RECORDS SHOWN

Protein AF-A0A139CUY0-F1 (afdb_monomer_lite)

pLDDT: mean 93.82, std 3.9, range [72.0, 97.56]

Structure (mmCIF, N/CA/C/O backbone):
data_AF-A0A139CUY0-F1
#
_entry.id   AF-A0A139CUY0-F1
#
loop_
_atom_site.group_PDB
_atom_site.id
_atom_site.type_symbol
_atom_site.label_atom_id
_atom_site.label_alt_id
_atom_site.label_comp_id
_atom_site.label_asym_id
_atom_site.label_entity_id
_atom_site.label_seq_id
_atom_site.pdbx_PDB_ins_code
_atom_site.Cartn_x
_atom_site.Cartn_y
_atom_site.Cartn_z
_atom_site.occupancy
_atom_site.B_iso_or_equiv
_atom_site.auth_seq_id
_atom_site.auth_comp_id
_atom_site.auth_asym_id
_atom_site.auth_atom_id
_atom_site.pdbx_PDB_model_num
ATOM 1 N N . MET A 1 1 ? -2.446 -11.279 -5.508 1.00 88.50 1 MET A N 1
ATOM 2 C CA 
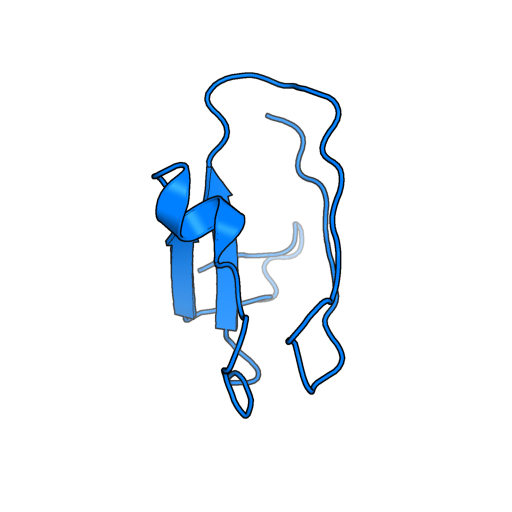. MET A 1 1 ? -2.816 -10.821 -6.860 1.00 88.50 1 MET A CA 1
ATOM 3 C C . MET A 1 1 ? -4.190 -10.175 -6.804 1.00 88.50 1 MET A C 1
ATOM 5 O O . MET A 1 1 ? -5.065 -10.725 -6.145 1.00 88.50 1 MET A O 1
ATOM 9 N N . ILE A 1 2 ? -4.352 -9.020 -7.447 1.00 92.69 2 ILE A N 1
ATOM 10 C CA . ILE A 1 2 ? -5.622 -8.307 -7.626 1.00 92.69 2 ILE A CA 1
ATOM 11 C C . ILE A 1 2 ? -6.023 -8.463 -9.090 1.00 92.69 2 ILE A C 1
ATOM 13 O O . ILE A 1 2 ? -5.224 -8.170 -9.979 1.00 92.69 2 ILE A O 1
ATOM 17 N N . LEU A 1 3 ? -7.247 -8.932 -9.325 1.00 94.06 3 LEU A N 1
ATOM 18 C CA . LEU A 1 3 ? -7.804 -9.145 -10.657 1.00 94.06 3 LEU A CA 1
ATOM 19 C C . LEU A 1 3 ? -8.995 -8.216 -10.881 1.00 94.06 3 LEU A C 1
ATOM 21 O O . LEU A 1 3 ? -9.769 -7.956 -9.960 1.00 94.06 3 LEU A O 1
ATOM 25 N N . LYS A 1 4 ? -9.172 -7.772 -12.122 1.00 91.88 4 LYS A N 1
ATOM 26 C CA . LYS A 1 4 ? -10.440 -7.209 -12.594 1.00 91.88 4 LYS A CA 1
ATOM 27 C C . LYS A 1 4 ? -11.480 -8.329 -12.739 1.00 91.88 4 LYS A C 1
ATOM 29 O O . LYS A 1 4 ? -11.144 -9.512 -12.797 1.00 91.88 4 LYS A O 1
ATOM 34 N N . SER A 1 5 ? -12.754 -7.960 -12.874 1.00 92.38 5 SER A N 1
ATOM 35 C CA . SER A 1 5 ? -13.863 -8.915 -13.060 1.00 92.38 5 SER A CA 1
ATOM 36 C C . SER A 1 5 ? -13.738 -9.779 -14.323 1.00 92.38 5 SER A C 1
ATOM 38 O O . SER A 1 5 ? -14.261 -10.887 -14.360 1.00 92.38 5 SER A O 1
ATOM 40 N N . ASN A 1 6 ? -13.019 -9.300 -15.342 1.00 95.31 6 ASN A N 1
ATOM 41 C CA . ASN A 1 6 ? -12.721 -10.034 -16.575 1.00 95.31 6 ASN A CA 1
ATOM 42 C C . ASN A 1 6 ? -11.504 -10.983 -16.457 1.00 95.31 6 ASN A C 1
ATOM 44 O O . ASN A 1 6 ? -11.135 -11.610 -17.446 1.00 95.31 6 ASN A O 1
ATOM 48 N N . GLY A 1 7 ? -10.871 -11.078 -15.280 1.00 93.62 7 GLY A N 1
ATOM 49 C CA . GLY A 1 7 ? -9.699 -11.922 -15.028 1.00 93.62 7 GLY A CA 1
ATOM 50 C C . GLY A 1 7 ? -8.346 -11.288 -15.366 1.00 93.62 7 GLY A C 1
ATOM 51 O O . GLY A 1 7 ? -7.315 -11.917 -15.142 1.00 93.62 7 GLY A O 1
ATOM 52 N N . GLU A 1 8 ? -8.314 -10.052 -15.870 1.00 94.12 8 GLU A N 1
ATOM 53 C CA . GLU A 1 8 ? -7.073 -9.315 -16.128 1.00 94.12 8 GLU A CA 1
ATOM 54 C C . GLU A 1 8 ? -6.387 -8.920 -14.809 1.00 94.12 8 GLU A C 1
ATOM 56 O O . GLU A 1 8 ? -7.039 -8.429 -13.882 1.00 94.12 8 GLU A O 1
ATOM 61 N N . SER A 1 9 ? -5.068 -9.118 -14.712 1.00 94.38 9 SER A N 1
ATOM 62 C CA . SER A 1 9 ? -4.310 -8.767 -13.507 1.00 94.38 9 SER A CA 1
ATOM 63 C C . SER A 1 9 ? -4.060 -7.266 -13.418 1.00 94.38 9 SER A C 1
ATOM 65 O O . SER A 1 9 ? -3.503 -6.672 -14.333 1.00 94.38 9 SER A O 1
ATOM 67 N N . VAL A 1 10 ? -4.427 -6.679 -12.278 1.00 92.75 10 VAL A N 1
ATOM 68 C CA . VAL A 1 10 ? -4.095 -5.292 -11.913 1.00 92.75 10 VAL A CA 1
ATOM 69 C C . VAL A 1 10 ? -2.752 -5.236 -11.193 1.00 92.75 10 VAL A C 1
ATOM 71 O O . VAL A 1 10 ? -1.952 -4.349 -11.444 1.00 92.75 10 VAL A O 1
ATOM 74 N N . ALA A 1 11 ? -2.503 -6.188 -10.292 1.00 95.81 11 ALA A N 1
ATOM 75 C CA . ALA A 1 11 ? -1.265 -6.257 -9.527 1.00 95.81 11 ALA A CA 1
ATOM 76 C C . ALA A 1 11 ? -0.985 -7.697 -9.102 1.00 95.81 11 ALA A C 1
ATOM 78 O O . ALA A 1 11 ? -1.843 -8.366 -8.513 1.00 95.81 11 ALA A O 1
ATOM 79 N N . THR A 1 12 ? 0.226 -8.179 -9.348 1.00 96.38 12 THR A N 1
ATOM 80 C CA . THR A 1 12 ? 0.692 -9.483 -8.865 1.00 96.38 12 THR A CA 1
ATOM 81 C C . THR A 1 12 ? 1.368 -9.365 -7.507 1.00 96.38 12 THR A C 1
ATOM 83 O O . THR A 1 12 ? 1.162 -10.238 -6.656 1.00 96.38 12 THR A O 1
ATOM 86 N N . HIS A 1 13 ? 2.066 -8.257 -7.256 1.00 96.56 13 HIS A N 1
ATOM 87 C CA . HIS A 1 13 ? 2.715 -7.970 -5.986 1.00 96.56 13 HIS A CA 1
ATOM 88 C C . HIS A 1 13 ? 1.820 -7.105 -5.093 1.00 96.56 13 HIS A C 1
ATOM 90 O O . HIS A 1 13 ? 1.584 -5.933 -5.369 1.00 96.56 13 HIS A O 1
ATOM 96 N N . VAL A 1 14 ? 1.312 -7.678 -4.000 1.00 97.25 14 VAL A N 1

EXERCISE REQUIREMENTS
Copy the records above from the first line through the line containing "ATOM 3 C C .", both included, and leave out any pictures.

OUTPUT FOR THIS EXERCISE
Protein AF-A0A139CUY0-F1 (afdb_monomer_lite)

pLDDT: mean 93.82, std 3.9, range [72.0, 97.56]

Structure (mmCIF, N/CA/C/O backbone):
data_AF-A0A139CUY0-F1
#
_entry.id   AF-A0A139CUY0-F1
#
loop_
_atom_site.group_PDB
_atom_site.id
_atom_site.type_symbol
_atom_site.label_atom_id
_atom_site.label_alt_id
_atom_site.label_comp_id
_atom_site.label_asym_id
_atom_site.label_entity_id
_atom_site.label_seq_id
_atom_site.pdbx_PDB_ins_code
_atom_site.Cartn_x
_atom_site.Cartn_y
_atom_site.Cartn_z
_atom_site.occupancy
_atom_site.B_iso_or_equiv
_atom_site.auth_seq_id
_atom_site.auth_comp_id
_atom_site.auth_asym_id
_atom_site.auth_atom_id
_atom_site.pdbx_PDB_model_num
ATOM 1 N N . MET A 1 1 ? -2.446 -11.279 -5.508 1.00 88.50 1 MET A N 1
ATOM 2 C CA 
. MET A 1 1 ? -2.816 -10.821 -6.860 1.00 88.50 1 MET A CA 1
ATOM 3 C C . MET A 1 1 ? -4.190 -10.175 -6.804 1.00 88.50 1 MET A C 1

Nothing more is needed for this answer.